Most mutations are found in the large exon 1, corresponding to the extracellular cadherin domains, which are pivotal for normal function. In exons 3 to 6, encoding the cytoplasmic domain, a relatively small number of only truncating mutations are found. Amino acid substitutions in the cytoplasmic domain appear to have less or no deleterious effects on protein function. The truncating mutations in the cytoplasmic domain may result in nonsense mediated decay of the mRNA and thereby cause loss of function of the whole protein. The extracellular domain being involved in all cases supports the view that adverse interaction between genetically different cell populations, expressing one or the other allelic protein, is the pivotal mechanism of disease [30].

Clinical genetic aspects

Both truncating and missense mutations are associated with variable phenotypes. Among non-related patients with the same mutation and among affected relatives, there is variable expression, which may be explained by different patterns of X-inactivation in brain, the influence of genetic modifiers or mosaicism for the mutation in the brain of patients with de novo mutations. This variable expression makes it difficult to predict the clinical course for unborn or young children. From extended families, the penetrance in females appears to be high [4].

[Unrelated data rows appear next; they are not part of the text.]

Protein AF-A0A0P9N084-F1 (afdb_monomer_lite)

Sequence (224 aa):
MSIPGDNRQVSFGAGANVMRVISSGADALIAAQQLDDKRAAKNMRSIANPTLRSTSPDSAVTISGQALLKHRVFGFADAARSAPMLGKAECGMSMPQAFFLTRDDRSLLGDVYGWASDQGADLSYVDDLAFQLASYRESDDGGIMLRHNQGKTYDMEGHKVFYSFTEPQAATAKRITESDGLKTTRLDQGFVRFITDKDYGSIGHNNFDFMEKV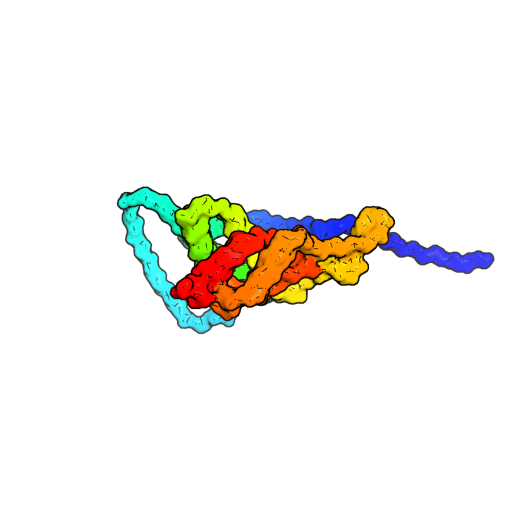INRFSTAGER

Organism: NCBI:txid317659

Secondary structure (DSSP, 8-state):
--------------S------PPPHHHHHHHHHHHHHHHHHHH-S--PPPPP------S-----HHHHHHHHHH--S-TTSPPP---GGGTTSSS-GGGG--HHHHHHHHHHHHHHHHTT--THHHHHHHHHHHHHHHTTTTTTPPPTTSS--B-TTS-B------HHHHHHHHHHHH-SHHHHBSS-HHHHHHHTSHHHHTSS---HHHHHHHHHHTBGGG--

Structure (mmCIF, N/CA/C/O backbone):
data_AF-A0A0P9N084-F1
#
_entry.id   AF-A0A0P9N084-F1
#
loop_
_atom_site.group_PDB
_atom_site.id
_atom_site.type_symbol
_atom_site.label_atom_id
_atom_site.label_alt_id
_atom_site.label_comp_id
_atom_site.label_asym_id
_atom_site.label_entity_id
_atom_site.label_seq_id
_atom_site.pdbx_PDB_ins_code
_atom_site.Cartn_x
_atom_site.Cartn_y
_atom_site.Cartn_z
_atom_site.occupancy
_atom_site.B_iso_or_equiv
_atom_site.auth_seq_id
_atom_site.auth_comp_id
_atom_site.auth_asym_id
_atom_site.auth_atom_id
_atom_site.pdbx_PDB_model_num
ATOM 1 N N . MET A 1 1 ? 38.599 23.677 -45.830 1.00 36.84 1 MET A N 1
ATOM 2 C CA . MET A 1 1 ? 38.683 23.420 -44.377 1.00 36.84 1 MET A CA 1
ATOM 3 C C . MET A 1 1 ? 37.566 22.460 -44.021 1.00 36.84 1 MET A C 1
ATOM 5 O O . MET A 1 1 ? 36.412 22.856 -44.065 1.00 36.84 1 MET A O 1
ATOM 9 N N . SER A 1 2 ? 37.916 21.201 -43.771 1.00 35.12 2 SER A N 1
ATOM 10 C CA . SER A 1 2 ? 37.015 20.169 -43.251 1.00 35.12 2 SER A CA 1
ATOM 11 C C . SER A 1 2 ? 37.221 20.059 -41.746 1.00 35.12 2 SER A C 1
ATOM 13 O O . SER A 1 2 ? 38.369 19.948 -41.322 1.00 35.12 2 SER A O 1
ATOM 15 N N . ILE A 1 3 ? 36.138 20.044 -40.967 1.00 32.62 3 ILE A N 1
ATOM 16 C CA . ILE A 1 3 ? 36.088 19.498 -39.600 1.00 32.62 3 ILE A CA 1
ATOM 17 C C . ILE A 1 3 ? 34.768 18.701 -39.480 1.00 32.62 3 ILE A C 1
ATOM 19 O O . ILE A 1 3 ? 33.771 19.124 -40.069 1.00 32.62 3 ILE A O 1
ATOM 23 N N . PRO A 1 4 ? 34.779 17.511 -38.846 1.00 34.94 4 PRO A N 1
ATOM 24 C CA . PRO A 1 4 ? 33.860 16.414 -39.141 1.00 34.94 4 PRO A CA 1
ATOM 25 C C . PRO A 1 4 ? 32.596 16.412 -38.270 1.00 34.94 4 PRO A C 1
ATOM 27 O O . PRO A 1 4 ? 32.558 17.003 -37.194 1.00 34.94 4 PRO A O 1
ATOM 30 N N . GLY A 1 5 ? 31.571 15.703 -38.752 1.00 30.05 5 GLY A N 1
ATOM 31 C CA . GLY A 1 5 ? 30.320 15.464 -38.039 1.00 30.05 5 GLY A CA 1
ATOM 32 C C . GLY A 1 5 ? 30.484 14.492 -36.870 1.00 30.05 5 GLY A C 1
ATOM 33 O O . GLY A 1 5 ? 30.987 13.383 -37.046 1.00 30.05 5 GLY A O 1
ATOM 34 N N . ASP A 1 6 ? 30.016 14.907 -35.693 1.00 30.11 6 ASP A N 1
ATOM 35 C CA . ASP A 1 6 ? 29.740 14.015 -34.566 1.00 30.11 6 ASP A CA 1
ATOM 36 C C . ASP A 1 6 ? 28.324 13.454 -34.750 1.00 30.11 6 ASP A C 1
ATOM 38 O O . ASP A 1 6 ? 27.312 14.135 -34.570 1.00 30.11 6 ASP A O 1
ATOM 42 N N . ASN A 1 7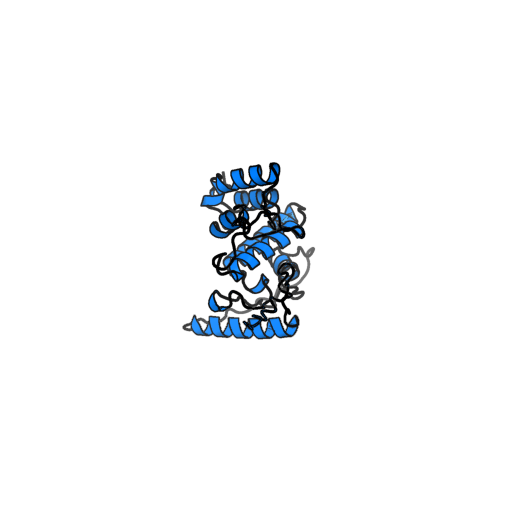 ? 28.276 12.208 -35.210 1.00 35.19 7 ASN A N 1
ATOM 43 C CA . ASN A 1 7 ? 27.068 11.439 -35.437 1.00 35.19 7 ASN A CA 1
ATOM 44 C C . ASN A 1 7 ? 26.656 10.787 -34.109 1.00 35.19 7 ASN A C 1
ATOM 46 O O . ASN A 1 7 ? 26.962 9.621 -33.863 1.00 35.19 7 ASN A O 1
ATOM 50 N N . ARG A 1 8 ? 25.967 11.528 -33.235 1.00 28.23 8 ARG A N 1
ATOM 51 C CA . ARG A 1 8 ? 25.243 10.932 -32.103 1.00 28.23 8 ARG A CA 1
ATOM 52 C C . ARG A 1 8 ? 23.762 10.862 -32.428 1.00 28.23 8 ARG A C 1
ATOM 54 O O . ARG A 1 8 ? 23.006 11.795 -32.176 1.00 28.23 8 ARG A O 1
ATOM 61 N N . GLN A 1 9 ? 23.360 9.710 -32.961 1.00 28.97 9 GLN A N 1
ATOM 62 C CA . GLN A 1 9 ? 21.995 9.218 -32.811 1.00 28.97 9 GLN A CA 1
ATOM 63 C C . GLN A 1 9 ? 21.687 9.141 -31.313 1.00 28.97 9 GLN A C 1
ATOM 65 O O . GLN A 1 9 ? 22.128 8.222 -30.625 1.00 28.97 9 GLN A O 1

About 35 % of probands have an inherited mutation, with an inherent high recurrence risk for the probands’ sisters and possibly also for other female relatives. Because of the unusual X-linked mode of inheritance with asymptomatic transmitting males, it is highly important to recognize the clinical picture of EFMR in probands and to screen the parents once a PCDH19 mutation is found, also when they are asymptomatic. When providing genetic counselling, the possibility of gonadal mosaicism of the PCDH19 mutation in one of the parents should be taken into account [11].

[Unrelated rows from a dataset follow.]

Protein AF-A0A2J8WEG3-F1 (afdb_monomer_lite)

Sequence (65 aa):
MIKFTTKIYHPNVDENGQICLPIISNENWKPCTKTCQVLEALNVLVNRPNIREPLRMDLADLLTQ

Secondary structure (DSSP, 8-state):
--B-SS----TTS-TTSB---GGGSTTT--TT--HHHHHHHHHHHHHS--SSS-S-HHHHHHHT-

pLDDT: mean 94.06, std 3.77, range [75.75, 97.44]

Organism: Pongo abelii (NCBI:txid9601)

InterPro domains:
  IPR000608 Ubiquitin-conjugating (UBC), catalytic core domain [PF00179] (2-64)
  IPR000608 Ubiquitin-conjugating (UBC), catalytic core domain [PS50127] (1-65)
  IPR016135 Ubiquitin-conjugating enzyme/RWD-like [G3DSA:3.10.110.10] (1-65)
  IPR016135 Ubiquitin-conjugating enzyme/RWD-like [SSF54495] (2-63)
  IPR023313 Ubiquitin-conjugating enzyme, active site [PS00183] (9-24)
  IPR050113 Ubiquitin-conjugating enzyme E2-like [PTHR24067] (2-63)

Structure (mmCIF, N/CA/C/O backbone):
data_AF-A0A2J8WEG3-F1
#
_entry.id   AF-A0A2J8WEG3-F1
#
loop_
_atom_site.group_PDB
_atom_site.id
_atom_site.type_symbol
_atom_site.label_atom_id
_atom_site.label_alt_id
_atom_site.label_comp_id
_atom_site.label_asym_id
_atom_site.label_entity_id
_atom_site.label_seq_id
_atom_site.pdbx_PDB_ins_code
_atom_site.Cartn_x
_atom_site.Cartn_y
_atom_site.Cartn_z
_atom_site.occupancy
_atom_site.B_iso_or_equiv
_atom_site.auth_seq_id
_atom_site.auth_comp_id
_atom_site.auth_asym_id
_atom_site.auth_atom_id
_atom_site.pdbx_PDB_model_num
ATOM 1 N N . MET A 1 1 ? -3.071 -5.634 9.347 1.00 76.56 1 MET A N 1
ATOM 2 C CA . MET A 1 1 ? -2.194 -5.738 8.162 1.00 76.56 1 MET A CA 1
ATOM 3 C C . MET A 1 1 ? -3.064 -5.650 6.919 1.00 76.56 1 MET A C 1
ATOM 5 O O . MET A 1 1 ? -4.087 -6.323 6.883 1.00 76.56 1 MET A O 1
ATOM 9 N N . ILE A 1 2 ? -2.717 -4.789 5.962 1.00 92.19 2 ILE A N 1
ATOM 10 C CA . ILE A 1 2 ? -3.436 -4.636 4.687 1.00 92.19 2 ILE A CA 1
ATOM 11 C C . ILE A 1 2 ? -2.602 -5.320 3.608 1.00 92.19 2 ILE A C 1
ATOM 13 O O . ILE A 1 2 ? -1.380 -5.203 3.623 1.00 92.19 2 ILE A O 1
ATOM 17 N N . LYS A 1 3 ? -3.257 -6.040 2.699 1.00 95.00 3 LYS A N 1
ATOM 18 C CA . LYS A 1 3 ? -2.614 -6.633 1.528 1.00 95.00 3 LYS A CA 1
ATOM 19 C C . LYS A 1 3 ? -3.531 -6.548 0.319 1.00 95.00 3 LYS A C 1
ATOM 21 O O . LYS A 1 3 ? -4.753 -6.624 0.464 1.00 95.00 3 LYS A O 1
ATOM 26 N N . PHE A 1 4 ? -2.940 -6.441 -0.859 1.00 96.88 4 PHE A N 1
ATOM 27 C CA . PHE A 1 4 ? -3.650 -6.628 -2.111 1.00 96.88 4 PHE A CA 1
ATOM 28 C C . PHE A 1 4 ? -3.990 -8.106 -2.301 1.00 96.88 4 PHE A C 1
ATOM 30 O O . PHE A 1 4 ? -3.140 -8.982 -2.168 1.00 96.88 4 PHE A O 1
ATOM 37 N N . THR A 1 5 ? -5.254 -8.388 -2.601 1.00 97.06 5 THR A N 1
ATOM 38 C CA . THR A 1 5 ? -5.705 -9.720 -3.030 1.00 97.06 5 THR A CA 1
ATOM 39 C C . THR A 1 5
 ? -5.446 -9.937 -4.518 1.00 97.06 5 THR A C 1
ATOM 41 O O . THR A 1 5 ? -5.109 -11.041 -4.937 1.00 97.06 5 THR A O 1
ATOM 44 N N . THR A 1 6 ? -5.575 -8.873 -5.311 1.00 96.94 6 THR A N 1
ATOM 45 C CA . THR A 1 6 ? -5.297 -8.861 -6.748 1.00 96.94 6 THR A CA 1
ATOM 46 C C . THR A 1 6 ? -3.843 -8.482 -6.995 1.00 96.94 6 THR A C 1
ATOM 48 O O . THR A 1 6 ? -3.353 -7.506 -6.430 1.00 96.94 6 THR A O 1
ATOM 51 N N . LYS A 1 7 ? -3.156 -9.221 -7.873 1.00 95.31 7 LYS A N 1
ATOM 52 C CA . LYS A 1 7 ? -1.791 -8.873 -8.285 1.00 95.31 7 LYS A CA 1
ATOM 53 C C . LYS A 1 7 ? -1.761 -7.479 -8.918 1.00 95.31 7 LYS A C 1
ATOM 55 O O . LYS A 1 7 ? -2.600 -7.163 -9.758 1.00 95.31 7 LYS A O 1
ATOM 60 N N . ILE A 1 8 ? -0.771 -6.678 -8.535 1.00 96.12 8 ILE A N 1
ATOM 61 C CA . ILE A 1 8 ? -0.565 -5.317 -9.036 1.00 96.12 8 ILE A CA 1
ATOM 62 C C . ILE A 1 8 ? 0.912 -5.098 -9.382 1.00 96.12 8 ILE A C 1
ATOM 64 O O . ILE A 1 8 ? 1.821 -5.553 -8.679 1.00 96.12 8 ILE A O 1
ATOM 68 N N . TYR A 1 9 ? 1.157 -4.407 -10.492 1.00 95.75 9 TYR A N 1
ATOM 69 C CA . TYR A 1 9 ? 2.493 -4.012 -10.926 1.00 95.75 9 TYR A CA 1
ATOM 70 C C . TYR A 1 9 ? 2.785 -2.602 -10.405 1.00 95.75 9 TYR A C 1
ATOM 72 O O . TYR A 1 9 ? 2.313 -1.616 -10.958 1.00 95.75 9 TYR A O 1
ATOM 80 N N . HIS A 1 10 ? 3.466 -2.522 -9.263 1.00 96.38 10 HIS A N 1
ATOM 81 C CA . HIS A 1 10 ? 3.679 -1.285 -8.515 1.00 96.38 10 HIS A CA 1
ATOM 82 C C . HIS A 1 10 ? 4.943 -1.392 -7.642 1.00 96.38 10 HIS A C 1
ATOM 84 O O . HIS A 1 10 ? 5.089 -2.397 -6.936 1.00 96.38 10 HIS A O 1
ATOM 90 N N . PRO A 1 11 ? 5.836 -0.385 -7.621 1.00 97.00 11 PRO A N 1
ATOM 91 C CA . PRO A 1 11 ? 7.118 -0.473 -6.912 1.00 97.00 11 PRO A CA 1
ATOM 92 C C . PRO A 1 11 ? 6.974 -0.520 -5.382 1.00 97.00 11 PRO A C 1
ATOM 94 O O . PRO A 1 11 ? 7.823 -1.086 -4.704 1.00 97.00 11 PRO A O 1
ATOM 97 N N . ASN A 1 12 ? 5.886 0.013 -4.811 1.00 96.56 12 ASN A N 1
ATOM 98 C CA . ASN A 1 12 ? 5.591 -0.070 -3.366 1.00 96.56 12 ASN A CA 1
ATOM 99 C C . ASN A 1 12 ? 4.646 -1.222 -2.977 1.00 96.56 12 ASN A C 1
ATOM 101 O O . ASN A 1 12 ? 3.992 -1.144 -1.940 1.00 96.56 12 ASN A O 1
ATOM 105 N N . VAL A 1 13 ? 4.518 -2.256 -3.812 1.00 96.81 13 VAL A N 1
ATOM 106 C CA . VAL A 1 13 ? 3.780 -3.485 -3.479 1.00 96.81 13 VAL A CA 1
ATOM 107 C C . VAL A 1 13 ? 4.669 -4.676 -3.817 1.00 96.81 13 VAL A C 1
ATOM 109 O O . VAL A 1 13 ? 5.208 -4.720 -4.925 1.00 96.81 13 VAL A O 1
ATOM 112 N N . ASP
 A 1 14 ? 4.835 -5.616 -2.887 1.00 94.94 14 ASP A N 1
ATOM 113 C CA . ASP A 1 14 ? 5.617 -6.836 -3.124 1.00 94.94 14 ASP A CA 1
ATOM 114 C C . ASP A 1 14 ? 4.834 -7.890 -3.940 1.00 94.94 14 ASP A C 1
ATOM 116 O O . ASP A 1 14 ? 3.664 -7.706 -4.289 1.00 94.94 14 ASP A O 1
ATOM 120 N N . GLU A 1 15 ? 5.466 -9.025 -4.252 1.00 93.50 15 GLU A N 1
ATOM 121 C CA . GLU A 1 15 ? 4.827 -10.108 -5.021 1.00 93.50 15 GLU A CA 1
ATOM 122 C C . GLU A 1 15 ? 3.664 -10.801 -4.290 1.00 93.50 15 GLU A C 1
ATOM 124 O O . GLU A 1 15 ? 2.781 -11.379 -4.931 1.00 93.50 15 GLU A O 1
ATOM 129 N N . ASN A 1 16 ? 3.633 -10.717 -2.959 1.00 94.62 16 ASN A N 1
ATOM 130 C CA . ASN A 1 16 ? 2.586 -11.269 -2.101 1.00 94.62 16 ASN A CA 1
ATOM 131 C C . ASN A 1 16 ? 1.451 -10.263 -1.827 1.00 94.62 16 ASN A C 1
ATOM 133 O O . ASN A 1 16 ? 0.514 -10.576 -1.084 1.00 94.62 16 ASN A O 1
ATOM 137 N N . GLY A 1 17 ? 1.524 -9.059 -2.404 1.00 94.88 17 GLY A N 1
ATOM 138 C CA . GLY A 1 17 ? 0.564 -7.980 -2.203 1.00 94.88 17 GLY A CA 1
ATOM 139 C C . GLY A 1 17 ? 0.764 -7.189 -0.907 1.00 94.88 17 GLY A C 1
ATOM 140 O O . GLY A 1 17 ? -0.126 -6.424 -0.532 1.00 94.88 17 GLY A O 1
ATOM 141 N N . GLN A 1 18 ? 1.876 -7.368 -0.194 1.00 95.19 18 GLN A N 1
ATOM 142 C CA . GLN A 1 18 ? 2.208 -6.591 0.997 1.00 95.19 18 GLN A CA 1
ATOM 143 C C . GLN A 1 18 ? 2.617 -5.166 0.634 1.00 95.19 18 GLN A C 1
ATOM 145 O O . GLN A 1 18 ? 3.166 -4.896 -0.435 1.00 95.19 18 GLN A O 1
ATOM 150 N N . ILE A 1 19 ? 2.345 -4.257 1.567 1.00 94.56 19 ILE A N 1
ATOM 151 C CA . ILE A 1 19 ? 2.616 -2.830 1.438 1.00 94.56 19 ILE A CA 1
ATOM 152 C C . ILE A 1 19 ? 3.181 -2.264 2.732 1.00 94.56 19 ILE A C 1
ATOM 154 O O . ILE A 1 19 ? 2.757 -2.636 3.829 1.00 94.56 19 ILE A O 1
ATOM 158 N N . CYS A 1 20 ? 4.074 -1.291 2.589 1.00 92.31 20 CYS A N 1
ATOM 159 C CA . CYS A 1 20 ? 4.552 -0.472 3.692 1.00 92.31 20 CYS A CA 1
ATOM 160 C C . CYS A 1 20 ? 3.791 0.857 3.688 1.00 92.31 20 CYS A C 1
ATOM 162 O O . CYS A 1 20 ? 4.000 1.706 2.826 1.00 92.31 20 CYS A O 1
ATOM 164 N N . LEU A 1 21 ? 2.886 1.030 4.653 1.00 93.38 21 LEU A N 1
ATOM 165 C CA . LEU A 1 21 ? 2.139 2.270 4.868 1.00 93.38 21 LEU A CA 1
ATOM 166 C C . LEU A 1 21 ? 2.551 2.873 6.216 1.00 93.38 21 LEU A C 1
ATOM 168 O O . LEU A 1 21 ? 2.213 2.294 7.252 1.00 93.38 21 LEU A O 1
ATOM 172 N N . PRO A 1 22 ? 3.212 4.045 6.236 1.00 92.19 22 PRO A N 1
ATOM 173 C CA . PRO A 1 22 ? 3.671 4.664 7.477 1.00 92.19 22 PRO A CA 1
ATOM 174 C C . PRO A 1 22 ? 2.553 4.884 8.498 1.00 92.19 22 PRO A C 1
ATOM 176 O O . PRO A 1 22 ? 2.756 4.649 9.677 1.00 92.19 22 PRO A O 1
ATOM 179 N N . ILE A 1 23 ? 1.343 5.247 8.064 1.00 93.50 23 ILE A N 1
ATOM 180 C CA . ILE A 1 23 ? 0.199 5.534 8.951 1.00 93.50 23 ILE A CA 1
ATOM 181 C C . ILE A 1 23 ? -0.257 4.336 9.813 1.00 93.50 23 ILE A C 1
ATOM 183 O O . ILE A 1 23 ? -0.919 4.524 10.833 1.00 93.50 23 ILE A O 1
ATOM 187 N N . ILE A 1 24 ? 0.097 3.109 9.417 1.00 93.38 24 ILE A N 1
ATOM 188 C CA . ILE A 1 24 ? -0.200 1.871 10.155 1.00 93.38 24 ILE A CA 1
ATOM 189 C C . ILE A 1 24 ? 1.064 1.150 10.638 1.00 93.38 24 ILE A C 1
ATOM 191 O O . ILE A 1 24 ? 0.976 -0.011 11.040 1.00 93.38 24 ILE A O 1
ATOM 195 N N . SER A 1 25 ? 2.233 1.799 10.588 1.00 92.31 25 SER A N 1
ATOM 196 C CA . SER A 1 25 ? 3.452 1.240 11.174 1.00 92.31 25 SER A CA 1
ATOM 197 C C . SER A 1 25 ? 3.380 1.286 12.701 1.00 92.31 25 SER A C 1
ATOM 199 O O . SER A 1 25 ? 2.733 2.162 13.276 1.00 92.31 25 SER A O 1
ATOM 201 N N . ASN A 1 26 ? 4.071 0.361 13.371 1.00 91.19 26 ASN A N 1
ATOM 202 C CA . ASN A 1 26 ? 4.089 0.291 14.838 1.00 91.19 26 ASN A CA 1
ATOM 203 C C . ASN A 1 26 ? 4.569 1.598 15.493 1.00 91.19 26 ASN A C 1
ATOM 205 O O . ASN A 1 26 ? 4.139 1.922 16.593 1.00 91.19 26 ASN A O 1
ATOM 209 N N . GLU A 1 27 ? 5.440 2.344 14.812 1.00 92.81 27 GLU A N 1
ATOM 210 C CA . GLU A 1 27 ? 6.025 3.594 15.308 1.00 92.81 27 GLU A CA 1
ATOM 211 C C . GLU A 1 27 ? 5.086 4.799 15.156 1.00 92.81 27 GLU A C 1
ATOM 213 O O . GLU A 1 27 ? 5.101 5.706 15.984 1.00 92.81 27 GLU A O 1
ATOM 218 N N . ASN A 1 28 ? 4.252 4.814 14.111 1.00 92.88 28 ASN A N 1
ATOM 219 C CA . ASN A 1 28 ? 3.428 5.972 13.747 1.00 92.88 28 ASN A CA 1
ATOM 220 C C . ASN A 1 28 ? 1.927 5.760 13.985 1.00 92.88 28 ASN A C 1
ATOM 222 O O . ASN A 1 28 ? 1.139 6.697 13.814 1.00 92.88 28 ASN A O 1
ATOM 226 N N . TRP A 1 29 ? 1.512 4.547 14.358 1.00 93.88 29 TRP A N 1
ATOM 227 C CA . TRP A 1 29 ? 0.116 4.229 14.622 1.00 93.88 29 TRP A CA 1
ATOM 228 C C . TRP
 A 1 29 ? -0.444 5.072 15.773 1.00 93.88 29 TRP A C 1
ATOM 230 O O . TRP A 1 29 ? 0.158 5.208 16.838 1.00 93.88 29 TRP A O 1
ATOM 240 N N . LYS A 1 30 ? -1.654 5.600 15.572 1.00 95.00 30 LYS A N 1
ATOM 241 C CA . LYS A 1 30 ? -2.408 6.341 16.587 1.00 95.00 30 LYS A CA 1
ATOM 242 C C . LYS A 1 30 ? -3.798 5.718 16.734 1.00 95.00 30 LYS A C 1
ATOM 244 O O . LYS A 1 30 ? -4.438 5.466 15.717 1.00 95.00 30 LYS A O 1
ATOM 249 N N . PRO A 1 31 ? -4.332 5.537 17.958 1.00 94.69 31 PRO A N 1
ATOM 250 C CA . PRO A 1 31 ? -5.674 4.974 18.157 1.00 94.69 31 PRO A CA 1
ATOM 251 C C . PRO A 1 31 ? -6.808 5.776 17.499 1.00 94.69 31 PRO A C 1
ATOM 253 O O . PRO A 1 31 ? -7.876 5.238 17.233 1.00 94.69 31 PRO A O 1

Males with a PCDH19 mutation

Males carrying PCDH19 mutations are generally unaffected, although they seem to have a more rigid personality. Nevertheless, PCDH19 mutations in the mosaic state may cause EFMR. In males with clinical characteristics highly suggestive of EFMR, analysis of PCDH19 in different tissue samples to detect such a mosaicism might be considered.

In one out of 20 high-functioning males with ASD, we identified a missense variation in exon 3. The pathogenicity of this variation is unclear. On the one hand, the affected amino acid is highly conserved and has a high Grantham score. On the other hand, it affects the cytoplasmic domain of the protein, in which no pathogenic missense mutations have been found in females with EFMR. Previously, PCDH19 mutations have been reported in a male with ASD [31], in a male with schizophrenia [31] and in two males with intellectual disability [32]. Larger cohorts of males with ASD, but also of males with a broader spectrum of psychiatric and neurological phenotypes, need to be tested to further assess the significance of PCDH19 gene mutations in these disorders.